Im getting close to my wits end with this so if any information is required to help me please let me know as this is driving me insane.
-
" in ifconfig the LAN shows as "re1" but in the main menu it shows as usbus0… not sure if that matters?"
Can you show us your pfsense interfaces, under status
if your not getting IP from the dhcp server running on pfsense - yes this points to problem. So your manually setting IP on your PC, when you try and ping the pfsense lan IP, and then look in you arp table
arp -a
Do you see anything for the pfsense IP?
-
I cannot show you the pfsense interfaces because I cannot access the webgui, because I cant communicate with LAN. So as you said, I plugged my PC into the LAN in pfsense, and manually assign (because DHCP is not working apparently) and IP in the same subnet as my lan, using the same mask, and the LAN IP as the gateway.

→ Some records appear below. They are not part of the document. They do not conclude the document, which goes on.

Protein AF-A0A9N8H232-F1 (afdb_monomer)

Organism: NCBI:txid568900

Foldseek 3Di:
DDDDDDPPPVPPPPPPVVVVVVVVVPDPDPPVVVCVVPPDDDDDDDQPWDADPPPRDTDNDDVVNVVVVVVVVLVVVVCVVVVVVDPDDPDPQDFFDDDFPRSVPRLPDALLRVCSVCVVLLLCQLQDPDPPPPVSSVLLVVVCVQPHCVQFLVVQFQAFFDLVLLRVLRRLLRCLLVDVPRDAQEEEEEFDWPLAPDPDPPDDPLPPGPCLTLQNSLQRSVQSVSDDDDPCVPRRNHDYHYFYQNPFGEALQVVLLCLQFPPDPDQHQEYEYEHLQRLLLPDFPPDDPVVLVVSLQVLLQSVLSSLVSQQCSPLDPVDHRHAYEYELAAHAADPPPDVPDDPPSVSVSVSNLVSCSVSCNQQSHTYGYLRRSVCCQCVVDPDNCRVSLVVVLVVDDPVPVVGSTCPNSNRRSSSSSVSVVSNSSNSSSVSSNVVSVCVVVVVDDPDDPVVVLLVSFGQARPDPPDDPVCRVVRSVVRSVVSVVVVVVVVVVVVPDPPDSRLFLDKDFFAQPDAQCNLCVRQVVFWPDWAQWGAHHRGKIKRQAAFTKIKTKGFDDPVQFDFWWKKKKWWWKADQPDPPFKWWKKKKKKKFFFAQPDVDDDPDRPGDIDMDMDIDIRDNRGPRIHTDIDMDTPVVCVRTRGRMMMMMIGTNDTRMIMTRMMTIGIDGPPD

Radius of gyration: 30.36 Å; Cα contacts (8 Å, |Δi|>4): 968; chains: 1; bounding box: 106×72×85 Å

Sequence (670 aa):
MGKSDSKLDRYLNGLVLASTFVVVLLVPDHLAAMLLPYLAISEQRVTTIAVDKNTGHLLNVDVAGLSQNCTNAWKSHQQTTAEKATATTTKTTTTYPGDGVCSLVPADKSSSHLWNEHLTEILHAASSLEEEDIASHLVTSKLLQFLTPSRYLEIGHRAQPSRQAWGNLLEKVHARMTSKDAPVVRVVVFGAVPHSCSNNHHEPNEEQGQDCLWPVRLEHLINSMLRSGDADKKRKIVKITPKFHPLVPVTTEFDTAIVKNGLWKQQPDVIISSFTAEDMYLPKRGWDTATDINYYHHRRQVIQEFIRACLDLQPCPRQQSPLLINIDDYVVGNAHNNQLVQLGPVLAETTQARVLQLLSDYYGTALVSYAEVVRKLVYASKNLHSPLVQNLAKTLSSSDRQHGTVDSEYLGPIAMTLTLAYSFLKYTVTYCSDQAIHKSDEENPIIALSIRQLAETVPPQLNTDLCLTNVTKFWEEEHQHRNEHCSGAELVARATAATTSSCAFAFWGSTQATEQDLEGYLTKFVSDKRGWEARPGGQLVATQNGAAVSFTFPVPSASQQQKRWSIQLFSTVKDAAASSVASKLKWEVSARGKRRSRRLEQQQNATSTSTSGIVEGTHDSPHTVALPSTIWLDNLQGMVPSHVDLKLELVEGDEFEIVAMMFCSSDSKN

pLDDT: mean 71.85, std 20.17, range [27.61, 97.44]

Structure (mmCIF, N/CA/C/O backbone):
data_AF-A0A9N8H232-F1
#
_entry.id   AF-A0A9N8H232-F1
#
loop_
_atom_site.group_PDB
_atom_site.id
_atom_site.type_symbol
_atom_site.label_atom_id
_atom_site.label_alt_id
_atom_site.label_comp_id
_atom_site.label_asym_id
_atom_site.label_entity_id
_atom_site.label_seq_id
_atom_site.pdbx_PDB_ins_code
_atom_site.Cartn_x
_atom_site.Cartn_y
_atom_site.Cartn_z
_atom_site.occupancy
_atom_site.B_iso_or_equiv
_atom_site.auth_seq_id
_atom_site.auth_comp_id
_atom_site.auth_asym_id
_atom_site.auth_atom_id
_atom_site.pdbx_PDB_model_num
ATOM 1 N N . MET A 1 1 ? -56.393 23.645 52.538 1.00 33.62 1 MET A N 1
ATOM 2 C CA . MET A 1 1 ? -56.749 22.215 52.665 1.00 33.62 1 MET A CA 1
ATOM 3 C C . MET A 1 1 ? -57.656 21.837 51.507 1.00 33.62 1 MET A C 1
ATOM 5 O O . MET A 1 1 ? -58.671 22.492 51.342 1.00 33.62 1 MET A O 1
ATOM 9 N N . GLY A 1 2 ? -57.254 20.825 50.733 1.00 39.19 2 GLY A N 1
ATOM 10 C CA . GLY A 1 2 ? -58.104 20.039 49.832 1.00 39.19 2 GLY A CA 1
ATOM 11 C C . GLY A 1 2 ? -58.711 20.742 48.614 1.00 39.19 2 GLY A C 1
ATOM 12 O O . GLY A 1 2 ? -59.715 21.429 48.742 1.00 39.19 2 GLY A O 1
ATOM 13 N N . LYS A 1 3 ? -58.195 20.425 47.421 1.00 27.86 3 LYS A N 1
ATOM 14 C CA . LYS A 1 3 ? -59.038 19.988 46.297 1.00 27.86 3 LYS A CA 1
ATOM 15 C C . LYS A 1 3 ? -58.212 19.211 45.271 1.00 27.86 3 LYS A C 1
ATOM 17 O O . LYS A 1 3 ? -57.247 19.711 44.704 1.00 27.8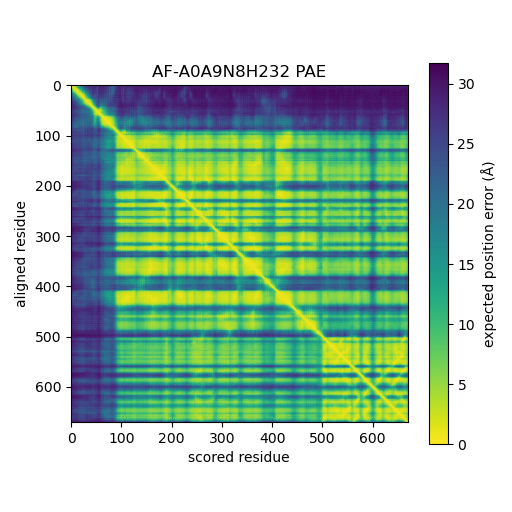6 3 LYS A O 1
ATOM 22 N N . SER A 1 4 ? -58.603 17.949 45.138 1.00 38.03 4 SER A N 1
ATOM 23 C CA . SER A 1 4 ? -58.348 17.064 44.010 1.00 38.03 4 SER A CA 1
ATOM 24 C C . SER A 1 4 ? -58.953 17.694 42.760 1.00 38.03 4 SER A C 1
ATOM 26 O O . SER A 1 4 ? -60.120 18.065 42.823 1.00 38.03 4 SER A O 1
ATOM 28 N N . ASP A 1 5 ? -58.207 17.735 41.657 1.00 27.61 5 ASP A N 1
ATOM 29 C CA . ASP A 1 5 ? -58.801 17.656 40.325 1.00 27.61 5 ASP A CA 1
ATOM 30 C C . ASP A 1 5 ? -57.894 16.874 39.370 1.00 27.61 5 ASP A C 1
ATOM 32 O O . ASP A 1 5 ? -56.666 17.004 39.333 1.00 27.61 5 ASP A O 1
ATOM 36 N N . SER A 1 6 ? -58.564 15.981 38.657 1.00 34.72 6 SER A N 1
ATOM 37 C CA . SER A 1 6 ? -58.080 14.891 37.831 1.00 34.72 6 SER A CA 1
ATOM 38 C C . SER A 1 6 ? -57.319 15.359 36.592 1.00 34.72 6 SER A C 1
ATOM 40 O O . SER A 1 6 ? -57.873 15.999 35.702 1.00 34.72 6 SER A O 1
ATOM 42 N N . LYS A 1 7 ? -56.070 14.908 36.438 1.00 29.62 7 LYS A N 1
ATOM 43 C CA . LYS A 1 7 ? -55.333 14.947 35.160 1.00 29.62 7 LYS A CA 1
ATOM 44 C C . LYS A 1 7 ? -55.678 13.743 34.269 1.00 29.62 7 LYS A C 1
ATOM 46 O O . LYS A 1 7 ? -54.789 13.108 33.712 1.00 29.62 7 LYS A O 1
ATOM 51 N N . LEU A 1 8 ? -56.972 13.449 34.138 1.00 31.02 8 LEU A N 1
ATOM 52 C CA . LEU A 1 8 ? -57.507 12.520 33.134 1.00 31.02 8 LEU A CA 1
ATOM 53 C C . LEU A 1 8 ? -58.118 13.261 31.925 1.00 31.02 8 LEU A C 1
ATOM 55 O O . LEU A 1 8 ? -58.484 12.620 30.954 1.00 31.02 8 LEU A O 1
ATOM 59 N N . ASP A 1 9 ? -58.100 14.603 31.917 1.00 30.78 9 ASP A N 1
ATOM 60 C CA . ASP A 1 9 ? -58.648 15.432 30.823 1.00 30.78 9 ASP A CA 1
ATOM 61 C C . ASP A 1 9 ? -57.594 16.113 29.929 1.00 30.78 9 ASP A C 1
ATOM 63 O O . ASP A 1 9 ? -57.892 17.029 29.166 1.00 30.78 9 ASP A O 1
ATOM 67 N N . ARG A 1 10 ? -56.336 15.653 29.952 1.00 35.19 10 ARG A N 1
ATOM 68 C CA . ARG A 1 10 ? -55.339 16.034 28.921 1.00 35.19 10 ARG A CA 1
ATOM 69 C C . ARG A 1 10 ? -55.034 14.932 27.911 1.00 35.19 10 ARG A C 1
ATOM 71 O O . ARG A 1 10 ? -54.268 15.165 26.983 1.00 35.19 10 ARG A O 1
ATOM 78 N N . TYR A 1 11 ? -55.665 13.768 28.048 1.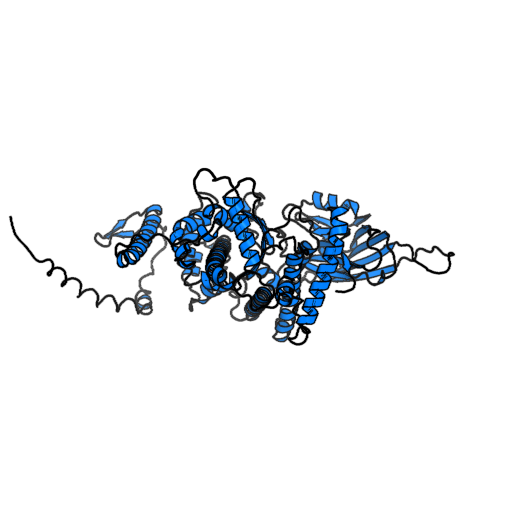00 33.78 11 TYR A N 1
ATOM 79 C CA . TYR A 1 11 ? -55.412 12.609 27.190 1.00 33.78 11 TYR A CA 1
ATOM 80 C C . TYR A 1 11 ? -56.284 12.531 25.926 1.00 33.78 11 TYR A C 1
ATOM 82 O O . TYR A 1 11 ? -56.121 11.600 25.146 1.00 33.78 11 TYR A O 1
ATOM 90 N N . LEU A 1 12 ? -57.150 13.516 25.658 1.00 32.12 12 LEU A N 1
ATOM 91 C CA . LEU A 1 12 ? -58.122 13.426 24.556 1.00 32.12 12 LEU A CA 1
ATOM 92 C C . LEU A 1 12 ? -58.047 14.518 23.477 1.00 32.12 12 LEU A C 1
ATOM 94 O O . LEU A 1 12 ? -58.801 14.447 22.517 1.00 32.12 12 LEU A O 1
ATOM 98 N N . ASN A 1 13 ? -57.069 15.431 23.534 1.00 32.66 13 ASN A N 1
ATOM 99 C CA . ASN A 1 13 ? -56.799 16.382 22.436 1.00 32.66 13 ASN A CA 1
ATOM 100 C C . ASN A 1 13 ? -55.497 16.107 21.657 1.00 32.66 13 ASN A C 1
ATOM 102 O O . ASN A 1 13 ? -55.146 16.860 20.755 1.00 32.66 13 ASN A O 1
ATOM 106 N N . GLY A 1 14 ? -54.792 15.010 21.956 1.00 34.91 14 GLY A N 1
ATOM 107 C CA . GLY A 1 14 ? -53.575 14.601 21.235 1.00 34.91 14 GLY A CA 1
ATOM 108 C C . GLY A 1 14 ? -53.779 13.502 20.186 1.00 34.91 14 GLY A C 1
ATOM 109 O O . GLY A 1 14 ? -52.866 13.223 19.416 1.00 34.91 14 GLY A O 1
ATOM 110 N N . LEU A 1 15 ? -54.958 12.874 20.132 1.00 31.38 15 LEU A N 1
ATOM 111 C CA . LEU A 1 15 ? -55.167 11.640 19.360 1.00 31.38 15 LEU A CA 1
ATOM 112 C C . LEU A 1 15 ? -55.885 11.830 18.010 1.00 31.38 15 LEU A C 1
ATOM 114 O O . LEU A 1 15 ? -56.121 10.854 17.308 1.00 31.38 15 LEU A O 1
ATOM 118 N N . VAL A 1 16 ? -56.196 13.071 17.618 1.00 31.69 16 VAL A N 1
ATOM 119 C CA . VAL A 1 16 ? -56.847 13.391 16.324 1.00 31.69 16 VAL A CA 1
ATOM 120 C C . VAL A 1 16 ? -55.896 14.100 15.339 1.00 31.69 16 VAL A C 1
ATOM 122 O O . VAL A 1 16 ? -56.226 14.278 14.174 1.00 31.69 16 VAL A O 1
ATOM 125 N N . LEU A 1 17 ? -54.659 14.414 15.746 1.00 31.50 17 LEU A N 1
ATOM 126 C CA . LEU A 1 17 ? -53.616 14.962 14.855 1.00 31.50 17 LEU A CA 1
ATOM 127 C C . LEU A 1 17 ? -52.534 13.945 14.451 1.00 31.50 17 LEU A C 1
ATOM 129 O O . LEU A 1 17 ? -51.717 14.231 13.579 1.00 31.50 17 LEU A O 1
ATOM 133 N N . ALA A 1 18 ? -52.548 12.739 15.024 1.00 29.64 18 ALA A N 1
ATOM 134 C CA . ALA A 1 18 ? -51.566 11.694 14.720 1.00 29.64 18 ALA A CA 1
ATOM 135 C C . ALA A 1 18 ? -51.967 10.770 13.551 1.00 29.64 18 ALA A C 1
ATOM 137 O O . ALA A 1 18 ? -51.137 10.001 13.074 1.00 29.64 18 ALA A O 1
ATOM 138 N N . SER A 1 19 ? -53.198 10.856 13.041 1.00 29.92 19 SER A N 1
ATOM 139 C CA . SER A 1 19 ? -53.681 10.009 11.936 1.00 29.92 19 SER A CA 1
ATOM 140 C C . SER A 1 19 ? -53.654 10.683 10.559 1.00 29.92 19 SER A C 1
ATOM 142 O O . SER A 1 19 ? -53.784 9.992 9.553 1.00 29.92 19 SER A O 1
ATOM 144 N N . THR A 1 20 ? -53.378 11.990 10.476 1.00 29.98 20 THR A N 1
ATOM 145 C CA . THR A 1 20 ? -53.225 12.706 9.190 1.00 29.98 20 THR A CA 1
ATOM 146 C C . THR A 1 20 ? -51.757 12.893 8.780 1.00 29.98 20 THR A C 1
ATOM 148 O O . THR A 1 20 ? -51.466 13.165 7.620 1.00 29.98 20 THR A O 1
ATOM 151 N N . PHE A 1 21 ? -50.802 12.682 9.695 1.00 30.11 21 PHE A N 1
ATOM 152 C CA . PHE A 1 21 ? -49.367 12.855 9.416 1.00 30.11 21 PHE A CA 1
ATOM 153 C C . PHE A 1 21 ? -48.658 11.582 8.921 1.00 30.11 21 PHE A C 1
ATOM 155 O O . PHE A 1 21 ? -47.560 11.656 8.374 1.00 30.11 21 PHE A O 1
ATOM 162 N N . VAL A 1 22 ? -49.293 10.412 9.048 1.00 29.30 22 VAL A N 1
ATOM 163 C CA . VAL A 1 22 ? -48.703 9.121 8.640 1.00 29.30 22 VAL A CA 1
ATOM 164 C C . VAL A 1 22 ? -48.959 8.798 7.157 1.00 29.30 22 VAL A C 1
ATOM 166 O O . VAL A 1 22 ? -48.273 7.960 6.585 1.00 29.30 22 VAL A O 1
ATOM 169 N N . VAL A 1 23 ? -49.850 9.531 6.480 1.00 29.81 23 VAL A N 1
ATOM 170 C CA . VAL A 1 23 ? -50.102 9.359 5.033 1.00 29.81 23 VAL A CA 1
ATOM 171 C C . VAL A 1 23 ? -49.272 10.325 4.163 1.00 29.81 23 VAL A C 1
ATOM 173 O O . VAL A 1 23 ? -49.108 10.089 2.972 1.00 29.81 23 VAL A O 1
ATOM 176 N N . VAL A 1 24 ? -48.644 11.359 4.741 1.00 32.62 24 VAL A N 1
ATOM 177 C CA . VAL A 1 24 ? -47.818 12.333 3.986 1.00 32.62 24 VAL A CA 1
ATOM 178 C C . VAL A 1 24 ? -46.329 11.947 3.928 1.00 32.62 24 VAL A C 1
ATOM 180 O O . VAL A 1 24 ? -45.596 12.441 3.078 1.00 32.62 24 VAL A O 1
ATOM 183 N N . LEU A 1 25 ? -45.869 11.000 4.752 1.00 32.56 25 LEU A N 1
ATOM 184 C CA . LEU A 1 25 ? -44.469 10.544 4.755 1.00 32.56 25 LEU A CA 1
ATOM 185 C C . LEU A 1 25 ? -44.201 9.293 3.896 1.00 32.56 25 LEU A C 1
ATOM 187 O O . LEU A 1 25 ? -43.102 8.748 3.950 1.00 32.56 25 LEU A O 1
ATOM 191 N N . LEU A 1 26 ? -45.164 8.859 3.072 1.00 33.59 26 LEU A N 1
ATOM 192 C CA . LEU A 1 26 ? -45.013 7.695 2.182 1.00 33.59 26 LEU A CA 1
ATOM 193 C C . LEU A 1 26 ? -45.322 7.961 0.699 1.00 33.59 26 LEU A C 1
ATOM 195 O O . LEU A 1 26 ? -45.520 7.012 -0.053 1.00 33.59 26 LEU A O 1
ATOM 199 N N . VAL A 1 27 ? -45.300 9.216 0.233 1.00 35.94 27 VAL A N 1
ATOM 200 C CA . VAL A 1 27 ? -45.355 9.506 -1.216 1.00 35.94 27 VAL A CA 1
ATOM 201 C C . VAL A 1 27 ? -44.404 10.654 -1.587 1.00 35.94 27 VAL A C 1
ATOM 203 O O . VAL A 1 27 ? -44.822 11.811 -1.596 1.00 35.94 27 VAL A O 1
ATOM 206 N N . PRO A 1 28 ? -43.124 10.383 -1.916 1.00 38.53 28 PRO A N 1
ATOM 207 C CA . PRO A 1 28 ? -42.206 11.428 -2.375 1.00 38.53 28 PRO A CA 1
ATOM 208 C C . PRO A 1 28 ? -42.416 11.818 -3.851 1.00 38.53 28 PRO A C 1
ATOM 210 O O . PRO A 1 28 ? -42.044 12.919 -4.251 1.00 38.53 28 PRO A O 1
ATOM 213 N N . ASP A 1 29 ? -43.049 10.967 -4.664 1.00 36.72 29 ASP A N 1
ATOM 214 C CA . ASP A 1 29 ? -42.900 11.048 -6.128 1.00 36.72 29 ASP A CA 1
ATOM 215 C C . ASP A 1 29 ? -43.974 11.871 -6.871 1.00 36.72 29 ASP A C 1
ATOM 217 O O . ASP A 1 29 ? -43.888 12.044 -8.087 1.00 36.72 29 ASP A O 1
ATOM 221 N N . HIS A 1 30 ? -44.974 12.440 -6.187 1.00 37.16 30 HIS A N 1
ATOM 222 C CA . HIS A 1 30 ? -46.030 13.231 -6.853 1.00 37.16 30 HIS A CA 1
ATOM 223 C C . HIS A 1 30 ? -46.082 14.717 -6.490 1.00 37.16 30 HIS A C 1
ATOM 225 O O . HIS A 1 30 ? -46.625 15.505 -7.263 1.00 37.16 30 HIS A O 1
ATOM 231 N N . LEU A 1 31 ? -45.443 15.145 -5.397 1.00 34.19 31 LEU A N 1
ATOM 232 C CA . LEU A 1 31 ? -45.421 16.566 -5.031 1.00 34.19 31 LEU A CA 1
ATOM 233 C C . LEU A 1 31 ? -44.346 17.356 -5.801 1.00 34.19 31 LEU A C 1
ATOM 235 O O . LEU A 1 31 ? -44.554 18.519 -6.140 1.00 34.19 31 LEU A O 1
ATOM 239 N N . ALA A 1 32 ? -43.221 16.713 -6.139 1.00 39.59 32 ALA A N 1
ATOM 240 C CA . ALA A 1 32 ? -42.136 17.335 -6.902 1.00 39.59 32 ALA A CA 1
ATOM 241 C C . ALA A 1 32 ? -42.513 17.598 -8.375 1.00 39.59 32 ALA A C 1
ATOM 243 O O . ALA A 1 32 ? -42.072 18.586 -8.957 1.00 39.59 32 ALA A O 1
ATOM 244 N N . ALA A 1 33 ? -43.382 16.767 -8.961 1.00 37.91 33 ALA A N 1
ATOM 245 C CA . ALA A 1 33 ? -43.853 16.937 -10.336 1.00 37.91 33 ALA A CA 1
ATOM 246 C C . ALA A 1 33 ? -44.875 18.082 -10.493 1.00 37.91 33 ALA A C 1
ATOM 248 O O . ALA A 1 33 ? -44.966 18.672 -11.567 1.00 37.91 33 ALA A O 1
ATOM 249 N N . MET A 1 34 ? -45.613 18.444 -9.433 1.00 33.88 34 MET A N 1
ATOM 250 C CA . MET A 1 34 ? -46.608 19.528 -9.491 1.00 33.88 34 MET A CA 1
ATOM 251 C C . MET A 1 34 ? -46.017 20.933 -9.317 1.00 33.88 34 MET A C 1
ATOM 253 O O . MET A 1 34 ? -46.643 21.905 -9.728 1.00 33.88 34 MET A O 1
ATOM 257 N N . LEU A 1 35 ? -44.825 21.065 -8.726 1.00 37.47 35 LEU A N 1
ATOM 258 C CA . LEU A 1 35 ? -44.241 22.372 -8.385 1.00 37.47 35 LEU A CA 1
ATOM 259 C C . LEU A 1 35 ? -43.158 22.853 -9.364 1.00 37.47 35 LEU A C 1
ATOM 261 O O . LEU A 1 35 ? -42.712 23.996 -9.273 1.00 37.47 35 LEU A O 1
ATOM 265 N N . LEU A 1 36 ? -42.778 22.025 -10.341 1.00 35.44 36 LEU A N 1
ATOM 266 C CA . LEU A 1 36 ? -41.788 22.373 -11.364 1.00 35.44 36 LEU A CA 1
ATOM 267 C C . LEU A 1 36 ? -42.151 23.570 -12.279 1.00 35.44 36 LEU A C 1
ATOM 269 O O . LEU A 1 36 ? -41.219 24.238 -12.723 1.00 35.44 36 LEU A O 1
ATOM 273 N N . PRO A 1 37 ? -43.429 23.923 -12.550 1.00 33.81 37 PRO A N 1
ATOM 274 C CA . PRO A 1 37 ? -43.731 25.073 -13.410 1.00 33.81 37 PRO A CA 1
ATOM 275 C C . PRO A 1 37 ? -43.509 26.446 -12.754 1.00 33.81 37 PRO A C 1
ATOM 277 O O . PRO A 1 37 ? -43.587 27.456 -13.446 1.00 33.81 37 PRO A O 1
ATOM 280 N N . TYR A 1 38 ? -43.251 26.514 -11.441 1.00 33.81 38 TYR A N 1
ATOM 281 C CA . TYR A 1 38 ? -43.247 27.780 -10.688 1.00 33.81 38 TYR A CA 1
ATOM 282 C C . TYR A 1 38 ? -41.853 28.329 -10.334 1.00 33.81 38 TYR A C 1
ATOM 284 O O . TYR A 1 38 ? -41.760 29.341 -9.646 1.00 33.81 38 TYR A O 1
ATOM 292 N N . LEU A 1 39 ? -40.766 27.709 -10.808 1.00 34.72 39 LEU A N 1
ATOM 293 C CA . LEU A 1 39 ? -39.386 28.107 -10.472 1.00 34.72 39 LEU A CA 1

I still cannot ping the LAN ip, or access the webgui. ARP table shows nothing for pfsense. I did a little troubleshooting from the pfsense box itself, which yielded something interesting.
First, I pinged my mode, which worked fine.
Then I pinged Google (8.8.8.8), that worked no problem.
Then I pinged my LAN IP which worked fine.
Then I tried pinging the PC that is connected to LAN, and the system kernel panicked.
So I tried again… same result. Anytime I try to ping through the LAN interface, a kernel panick... I hope someone has an idea :( -
another update… apparently the interface was not going up by default so I had to "ifconfig re1 up"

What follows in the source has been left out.